LA FOGOSA
Elvira de Borbón y Borbón-Parma
(1871-1929)
Nuestra nueva infanta simboliza como ninguna de España el ardor y el ímpetu llevados al paroxismo por circunstancias muy dolorosas en su vida.
Y si no que se lo pregunten a su padre, don Carlos María de los Dolores de Borbón y Austria-Este, nominado Carlos VII en calidad de jefe de la rama carlista.
Nacido en Lubiana (Eslovenia), el 30 de marzo de 1848, Carlos VII recibió la «corona» de su padre Juan III el 3 de octubre de 1868, mientras Isabel II se refugiaba en París a raíz del estallido de la «Gloriosa» revolución en España.

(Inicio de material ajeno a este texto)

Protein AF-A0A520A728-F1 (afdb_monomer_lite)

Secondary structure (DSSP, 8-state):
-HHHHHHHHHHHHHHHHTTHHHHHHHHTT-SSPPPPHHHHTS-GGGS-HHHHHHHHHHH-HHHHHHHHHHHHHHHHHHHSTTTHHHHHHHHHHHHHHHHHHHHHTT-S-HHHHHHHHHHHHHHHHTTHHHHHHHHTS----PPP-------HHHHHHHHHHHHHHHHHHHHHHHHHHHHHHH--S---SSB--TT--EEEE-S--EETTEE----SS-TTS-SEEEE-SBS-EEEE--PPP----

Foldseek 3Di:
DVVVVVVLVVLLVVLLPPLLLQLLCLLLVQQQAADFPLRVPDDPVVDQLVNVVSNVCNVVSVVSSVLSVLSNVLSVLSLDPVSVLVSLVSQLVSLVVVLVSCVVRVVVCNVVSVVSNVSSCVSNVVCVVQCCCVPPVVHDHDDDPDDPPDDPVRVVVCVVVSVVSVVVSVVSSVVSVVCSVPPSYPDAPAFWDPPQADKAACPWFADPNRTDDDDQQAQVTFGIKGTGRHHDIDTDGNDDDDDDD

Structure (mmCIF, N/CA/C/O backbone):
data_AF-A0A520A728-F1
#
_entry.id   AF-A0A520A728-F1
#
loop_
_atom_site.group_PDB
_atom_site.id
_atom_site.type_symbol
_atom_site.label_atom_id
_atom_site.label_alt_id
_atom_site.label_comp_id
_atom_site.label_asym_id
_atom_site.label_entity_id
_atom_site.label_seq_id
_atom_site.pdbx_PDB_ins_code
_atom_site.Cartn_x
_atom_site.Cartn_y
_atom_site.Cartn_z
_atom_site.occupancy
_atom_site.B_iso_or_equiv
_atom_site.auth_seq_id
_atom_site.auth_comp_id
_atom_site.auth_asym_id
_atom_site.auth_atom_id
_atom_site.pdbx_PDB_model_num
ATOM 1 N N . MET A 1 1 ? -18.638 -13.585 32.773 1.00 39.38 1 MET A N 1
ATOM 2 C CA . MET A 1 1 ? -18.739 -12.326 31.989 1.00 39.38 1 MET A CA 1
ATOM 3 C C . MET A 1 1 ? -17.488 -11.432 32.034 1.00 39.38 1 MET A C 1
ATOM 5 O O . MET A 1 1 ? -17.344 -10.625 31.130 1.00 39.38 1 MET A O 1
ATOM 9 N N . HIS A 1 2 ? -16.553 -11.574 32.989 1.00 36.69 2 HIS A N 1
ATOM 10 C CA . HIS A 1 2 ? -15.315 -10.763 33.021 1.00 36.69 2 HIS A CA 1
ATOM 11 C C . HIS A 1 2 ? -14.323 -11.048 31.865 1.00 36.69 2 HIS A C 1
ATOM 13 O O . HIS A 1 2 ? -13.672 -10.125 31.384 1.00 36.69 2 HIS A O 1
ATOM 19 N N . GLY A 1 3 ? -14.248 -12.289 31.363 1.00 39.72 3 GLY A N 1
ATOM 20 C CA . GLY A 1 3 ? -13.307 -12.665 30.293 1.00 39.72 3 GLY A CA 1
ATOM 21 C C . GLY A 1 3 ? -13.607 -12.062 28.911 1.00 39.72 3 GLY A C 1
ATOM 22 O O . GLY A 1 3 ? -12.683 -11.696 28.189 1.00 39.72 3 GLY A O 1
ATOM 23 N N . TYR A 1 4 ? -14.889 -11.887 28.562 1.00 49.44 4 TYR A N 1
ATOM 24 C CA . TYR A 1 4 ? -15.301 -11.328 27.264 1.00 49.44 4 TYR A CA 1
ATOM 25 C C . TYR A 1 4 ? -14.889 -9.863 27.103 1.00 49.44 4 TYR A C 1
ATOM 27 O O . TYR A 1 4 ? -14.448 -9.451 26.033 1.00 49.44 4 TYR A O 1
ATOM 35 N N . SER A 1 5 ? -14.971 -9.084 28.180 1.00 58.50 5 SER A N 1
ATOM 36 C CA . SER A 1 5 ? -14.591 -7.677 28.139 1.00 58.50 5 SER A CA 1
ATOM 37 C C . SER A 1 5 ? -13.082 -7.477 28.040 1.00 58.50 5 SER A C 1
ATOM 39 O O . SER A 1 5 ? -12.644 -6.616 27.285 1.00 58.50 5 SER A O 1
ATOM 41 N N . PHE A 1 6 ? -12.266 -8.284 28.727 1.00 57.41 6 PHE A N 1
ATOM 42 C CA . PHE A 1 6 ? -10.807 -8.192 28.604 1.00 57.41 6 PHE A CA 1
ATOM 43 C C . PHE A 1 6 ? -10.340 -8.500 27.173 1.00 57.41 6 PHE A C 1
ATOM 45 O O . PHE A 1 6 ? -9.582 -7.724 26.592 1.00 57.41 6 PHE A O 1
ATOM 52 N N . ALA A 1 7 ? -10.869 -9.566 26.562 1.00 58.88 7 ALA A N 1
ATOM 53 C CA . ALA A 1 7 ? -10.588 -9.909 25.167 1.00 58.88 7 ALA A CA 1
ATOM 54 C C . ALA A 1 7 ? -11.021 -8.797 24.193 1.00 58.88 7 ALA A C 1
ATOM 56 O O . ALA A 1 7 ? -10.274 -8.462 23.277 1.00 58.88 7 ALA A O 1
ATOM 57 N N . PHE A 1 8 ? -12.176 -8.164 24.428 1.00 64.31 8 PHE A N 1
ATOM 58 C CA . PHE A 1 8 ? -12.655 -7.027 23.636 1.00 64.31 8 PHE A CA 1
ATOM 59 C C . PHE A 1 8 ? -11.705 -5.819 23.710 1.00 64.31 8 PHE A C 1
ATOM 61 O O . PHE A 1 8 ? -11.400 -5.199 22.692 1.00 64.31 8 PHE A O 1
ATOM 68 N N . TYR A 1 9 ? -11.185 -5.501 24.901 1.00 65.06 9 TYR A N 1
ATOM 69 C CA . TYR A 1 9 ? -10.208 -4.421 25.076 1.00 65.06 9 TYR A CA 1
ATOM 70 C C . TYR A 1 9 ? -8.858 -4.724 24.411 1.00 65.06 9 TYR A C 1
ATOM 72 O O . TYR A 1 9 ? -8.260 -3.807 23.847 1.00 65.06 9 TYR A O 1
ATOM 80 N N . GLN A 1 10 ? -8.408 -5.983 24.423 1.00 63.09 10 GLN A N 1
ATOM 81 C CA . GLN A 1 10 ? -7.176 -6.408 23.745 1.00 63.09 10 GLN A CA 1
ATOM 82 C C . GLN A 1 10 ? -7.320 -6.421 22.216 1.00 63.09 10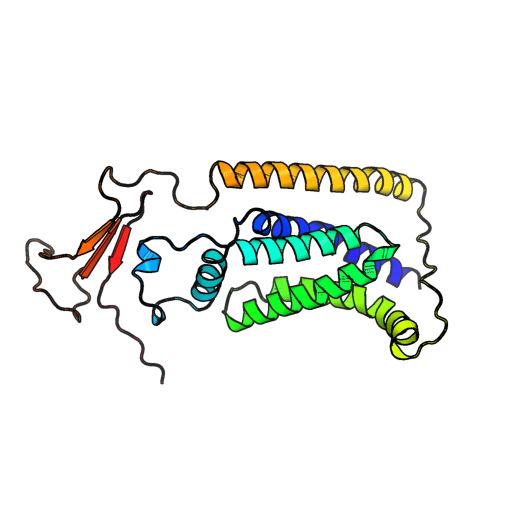 GLN A C 1
ATOM 84 O O . GLN A 1 10 ? -6.445 -5.952 21.496 1.00 63.09 10 GLN A O 1
ATOM 89 N N . LEU A 1 11 ? -8.453 -6.891 21.694 1.00 62.78 11 LEU A N 1
ATOM 90 C CA . LEU A 1 11 ? -8.770 -6.796 20.264 1.00 62.78 11 LEU A CA 1
ATOM 91 C C . LEU A 1 11 ? -8.785 -5.340 19.802 1.00 62.78 11 LEU A C 1
ATOM 93 O O . LEU A 1 11 ? -8.205 -4.993 18.775 1.00 62.78 11 LEU A O 1
ATOM 97 N N . LYS A 1 12 ? -9.390 -4.469 20.609 1.00 65.44 12 LYS A N 1
ATOM 98 C CA . LYS A 1 12 ? -9.434 -3.038 20.343 1.00 65.44 12 LYS A CA 1
ATOM 99 C C . LYS A 1 12 ? -8.042 -2.399 20.339 1.00 65.44 12 LYS A C 1
ATOM 101 O O . LYS A 1 12 ? -7.769 -1.596 19.455 1.00 65.44 12 LYS A O 1
ATOM 106 N N . SER A 1 13 ? -7.160 -2.730 21.283 1.00 61.84 13 SER A N 1
ATOM 107 C CA . SER A 1 13 ? -5.791 -2.189 21.295 1.00 61.84 13 SER A CA 1
ATOM 108 C C . SER A 1 13 ? -4.967 -2.682 20.101 1.00 61.84 13 SER A C 1
ATOM 110 O O . SER A 1 13 ? -4.239 -1.892 19.503 1.00 61.84 13 SER A O 1
ATOM 112 N N . ILE A 1 14 ? -5.139 -3.942 19.688 1.00 66.00 14 ILE A N 1
ATOM 113 C CA . ILE A 1 14 ? -4.483 -4.513 18.503 1.00 66.00 14 ILE A CA 1
ATOM 114 C C . ILE A 1 14 ? -4.933 -3.805 17.215 1.00 66.00 14 ILE A C 1
ATOM 116 O O . ILE A 1 14 ? -4.090 -3.490 16.374 1.00 66.00 14 ILE A O 1
ATOM 120 N N . ILE A 1 15 ? -6.233 -3.526 17.064 1.00 63.62 15 ILE A N 1
ATOM 121 C CA . ILE A 1 15 ? -6.764 -2.791 15.902 1.00 63.62 15 ILE A CA 1
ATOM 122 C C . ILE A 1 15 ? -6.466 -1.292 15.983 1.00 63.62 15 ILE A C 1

Ni corto ni perezoso, Carlos VII estableció su reinado efectivo en el norte de España desde 1872 hasta 1876; formó gobierno, acuñó moneda, legisló, creó una Hacienda propia y tribunales de justicia… Hizo todo cuanto estuvo en su mano, y más todavía.

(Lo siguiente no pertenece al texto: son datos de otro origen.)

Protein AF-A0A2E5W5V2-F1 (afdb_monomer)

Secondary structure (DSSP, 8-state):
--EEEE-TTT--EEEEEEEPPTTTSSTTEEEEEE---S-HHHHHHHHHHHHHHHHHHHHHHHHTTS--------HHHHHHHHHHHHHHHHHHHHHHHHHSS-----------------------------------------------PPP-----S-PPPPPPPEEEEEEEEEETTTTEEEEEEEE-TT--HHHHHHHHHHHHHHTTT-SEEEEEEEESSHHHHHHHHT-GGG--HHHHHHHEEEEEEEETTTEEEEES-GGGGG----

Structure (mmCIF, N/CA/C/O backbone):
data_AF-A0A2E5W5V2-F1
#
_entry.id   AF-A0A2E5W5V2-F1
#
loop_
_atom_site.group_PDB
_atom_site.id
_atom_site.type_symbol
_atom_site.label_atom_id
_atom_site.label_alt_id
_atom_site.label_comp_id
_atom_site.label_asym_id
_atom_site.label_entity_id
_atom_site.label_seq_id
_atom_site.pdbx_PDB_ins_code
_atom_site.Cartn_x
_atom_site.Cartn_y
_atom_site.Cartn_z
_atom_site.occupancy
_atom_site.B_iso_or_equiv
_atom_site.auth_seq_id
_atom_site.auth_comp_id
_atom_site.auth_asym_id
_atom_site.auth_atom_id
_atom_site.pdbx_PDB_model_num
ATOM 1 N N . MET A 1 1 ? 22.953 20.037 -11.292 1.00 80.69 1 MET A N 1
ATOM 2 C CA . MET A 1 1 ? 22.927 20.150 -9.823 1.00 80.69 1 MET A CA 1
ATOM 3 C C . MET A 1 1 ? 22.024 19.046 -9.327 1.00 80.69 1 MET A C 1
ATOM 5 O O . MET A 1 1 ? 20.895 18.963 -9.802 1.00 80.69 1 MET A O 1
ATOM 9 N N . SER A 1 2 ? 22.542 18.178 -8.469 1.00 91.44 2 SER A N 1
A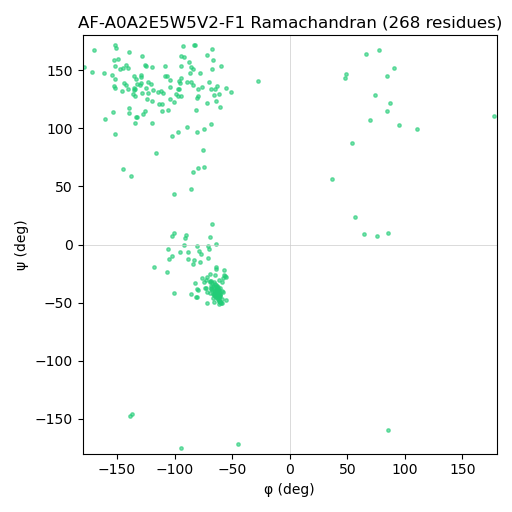TOM 10 C CA . SER A 1 2 ? 21.749 17.202 -7.729 1.00 91.44 2 SER A CA 1
ATOM 11 C C . SER A 1 2 ? 21.125 17.845 -6.491 1.00 91.44 2 SER A C 1
ATOM 13 O O . SER A 1 2 ? 21.443 18.977 -6.125 1.00 91.44 2 SER A O 1
ATOM 15 N N . SER A 1 3 ? 20.239 17.111 -5.830 1.00 94.31 3 SER A N 1
ATOM 16 C CA . SER A 1 3 ? 19.861 17.361 -4.440 1.00 94.31 3 SER A CA 1
ATOM 17 C C . SER A 1 3 ? 19.437 16.056 -3.779 1.00 94.31 3 SER A C 1
ATOM 19 O O . SER A 1 3 ? 18.959 15.142 -4.458 1.00 94.31 3 SER A O 1
ATOM 21 N N . ILE A 1 4 ? 19.578 15.989 -2.457 1.00 96.31 4 ILE A N 1
ATOM 22 C CA . ILE A 1 4 ? 18.969 14.944 -1.634 1.00 96.31 4 ILE A CA 1
ATOM 23 C C . ILE A 1 4 ? 17.790 15.508 -0.848 1.00 96.31 4 ILE A C 1
ATOM 25 O O . ILE A 1 4 ? 17.809 16.659 -0.416 1.00 96.31 4 ILE A O 1
ATOM 29 N N . TYR A 1 5 ? 16.761 14.690 -0.659 1.00 94.50 5 TYR A N 1
ATOM 30 C CA . TYR A 1 5 ? 15.589 15.015 0.146 1.00 94.50 5 TYR A CA 1
ATOM 31 C C . TYR A 1 5 ? 15.151 13.791 0.948 1.00 94.50 5 TYR A C 1
ATOM 33 O O . TYR A 1 5 ? 15.384 12.652 0.544 1.00 94.50 5 TYR A O 1
ATOM 41 N N . ARG A 1 6 ? 14.525 14.017 2.104 1.00 93.19 6 ARG A N 1
ATOM 42 C CA . ARG A 1 6 ? 14.017 12.950 2.971 1.00 93.19 6 ARG A CA 1
ATOM 43 C C . ARG A 1 6 ? 12.532 12.732 2.702 1.00 93.19 6 ARG A C 1
ATOM 45 O O . ARG A 1 6 ? 11.779 13.701 2.624 1.00 93.19 6 ARG A O 1
ATOM 52 N N . LYS A 1 7 ? 12.097 11.481 2.563 1.00 90.62 7 LYS A N 1
ATOM 53 C CA . LYS A 1 7 ? 10.694 11.144 2.281 1.00 90.62 7 LYS A CA 1
ATOM 54 C C . LYS A 1 7 ? 9.961 10.793 3.579 1.00 90.62 7 LYS A C 1
ATOM 56 O O . LYS A 1 7 ? 10.425 9.969 4.359 1.00 90.62 7 LYS A O 1
ATOM 61 N N . GLY A 1 8 ? 8.814 11.432 3.824 1.00 81.25 8 GLY A N 1
ATOM 62 C CA . GLY A 1 8 ? 8.140 11.378 5.132 1.00 81.25 8 GLY A CA 1
ATOM 63 C C . GLY A 1 8 ? 7.628 9.992 5.549 1.00 81.25 8 GLY A C 1
ATOM 64 O O . GLY A 1 8 ? 7.677 9.664 6.727 1.00 81.25 8 GLY A O 1
ATOM 65 N N . ARG A 1 9 ? 7.183 9.170 4.588 1.00 84.25 9 ARG A N 1
ATOM 66 C CA . ARG A 1 9 ? 6.568 7.849 4.834 1.00 84.25 9 ARG A CA 1
ATOM 67 C C . ARG A 1 9 ? 7.543 6.799 5.371 1.00 84.25 9 ARG A C 1
ATOM 69 O O . ARG A 1 9 ? 7.156 5.942 6.152 1.00 84.25 9 ARG A O 1
ATOM 76 N N . ASP A 1 10 ? 8.786 6.836 4.907 1.00 85.56 10 ASP A N 1
ATOM 77 C CA . ASP A 1 10 ? 9.787 5.793 5.153 1.00 85.56 10 ASP A CA 1
ATOM 78 C C . ASP A 1 10 ? 11.007 6.330 5.936 1.00 85.56 10 ASP A C 1
ATOM 80 O O . ASP A 1 10 ? 11.727 5.575 6.599 1.00 85.56 10 ASP A O 1
ATOM 84 N N . GLY A 1 11 ? 11.200 7.653 5.944 1.00 89.56 11 GLY A N 1
ATOM 85 C CA . GLY A 1 11 ? 12.269 8.351 6.648 1.00 89.56 11 GLY A CA 1
ATOM 86 C C . GLY A 1 11 ? 13.639 8.247 5.975 1.00 89.56 11 GLY A C 1
ATOM 87 O O . GLY A 1 11 ? 14.616 8.685 6.588 1.00 89.56 11 GLY A O 1
ATOM 88 N N . TYR A 1 12 ? 13.720 7.683 4.765 1.00 95.25 12 TYR A N 1
ATOM 89 C CA . TYR A 1 12 ? 14.952 7.524 3.992 1.00 95.25 12 TYR A CA 1
ATOM 90 C C . TYR A 1 12 ? 15.257 8.756 3.128 1.00 95.25 12 TYR A C 1
ATOM 92 O O . TYR A 1 12 ? 14.370 9.544 2.777 1.00 95.25 12 TYR A O 1
ATOM 100 N N . TYR A 1 13 ? 16.533 8.909 2.775 1.00 96.88 13 TYR A N 1
ATOM 101 C CA . TYR A 1 13 ? 16.992 9.895 1.804 1.00 96.88 13 TYR A CA 1
ATOM 102 C C . TYR A 1 13 ? 16.902 9.374 0.366 1.00 96.88 13 TYR A C 1
ATOM 104 O O . TYR A 1 13 ? 17.241 8.229 0.057 1.00 96.88 13 TYR A O 1
ATOM 112 N N . TYR A 1 14 ? 16.482 10.269 -0.522 1.00 96.69 14 TYR A N 1
ATOM 113 C CA . TYR A 1 14 ? 16.376 10.078 -1.960 1.00 96.69 14 TYR A CA 1
ATOM 114 C C . TYR A 1 14 ? 17.197 11.147 -2.678 1.00 96.69 14 TYR A C 1
ATOM 116 O O . TYR A 1 14 ? 17.183 12.315 -2.291 1.00 96.69 14 TYR A O 1
ATOM 124 N N . TYR A 1 15 ? 17.891 10.747 -3.737 1.00 96.44 15 TYR A N 1
ATOM 125 C CA . TYR A 1 15 ? 18.642 11.618 -4.639 1.00 96.44 15 TYR A CA 1
ATOM 126 C C . TYR A 1 15 ? 17.788 11.961 -5.859 1.00 96.44 15 TYR A C 1
ATOM 128 O O . TYR A 1 15 ? 17.097 11.097 -6.399 1.00 96.44 15 TYR A O 1
ATOM 136 N N . GLN A 1 16 ? 17.867 13.206 -6.324 1.00 95.62 16 GLN A N 1
ATOM 137 C CA . GLN A 1 16 ? 17.316 13.639 -7.609 1.00 95.62 16 GLN A CA 1
ATOM 138 C C . GLN A 1 16 ? 18.331 14.491 -8.379 1.00 95.62 16 GLN A C 1
ATOM 140 O O . GLN A 1 16 ? 19.036 15.317 -7.795 1.00 95.62 16 GLN A O 1
ATOM 145 N N . THR A 1 17 ? 18.376 14.335 -9.702 1.00 94.62 17 THR A N 1
ATOM 146 C CA . THR A 1 17 ? 19.227 15.146 -10.589 1.00 94.62 17 THR A CA 1
ATOM 147 C C . THR A 1 17 ? 18.610 15.290 -11.981 1.00 94.62 17 THR A C 1
ATOM 149 O O . THR A 1 17 ? 17.654 14.590 -12.322 1.00 94.62 17 THR A O 1
ATOM 152 N N . TYR A 1 18 ? 19.179 16.181 -12.793 1.00 90.81 18 TYR A N 1
ATOM 153 C CA . TYR A 1 18 ? 18.885 16.299 -14.223 1.00 90.81 18 TYR A CA 1
ATOM 154 C C . TYR A 1 18 ? 20.101 15.844 -15.034 1.00 90.81 18 TYR A C 1
ATOM 156 O O . TYR A 1 18 ? 21.168 16.469 -14.977 1.00 90.81 18 TYR A O 1
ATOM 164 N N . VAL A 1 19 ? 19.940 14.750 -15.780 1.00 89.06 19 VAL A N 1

Por si fuera poco, se declaró enemigo acérrimo de la restauración monárquica en la persona de Alfonso XII. Sus partidas lucharon ferozmente en Cataluña y Levante, pero fueron derrotadas al final y Carlos VII tuvo que abandonar España en 1876.
Nueve años antes don Carlos se había desposado, en primeras nupcias, con la princesa Margarita de Borbón-Parma, madre de nuestra protagonista Elvira, con la que tuvo cinco hijos: un varón, el príncipe don Jaime, y cuatro mujeres: Blanca, Elvira, Beatriz y Alicia.
EL SOPAPO REAL
¿Se imagina alguien a un padre repudiando en público a una de sus hijas?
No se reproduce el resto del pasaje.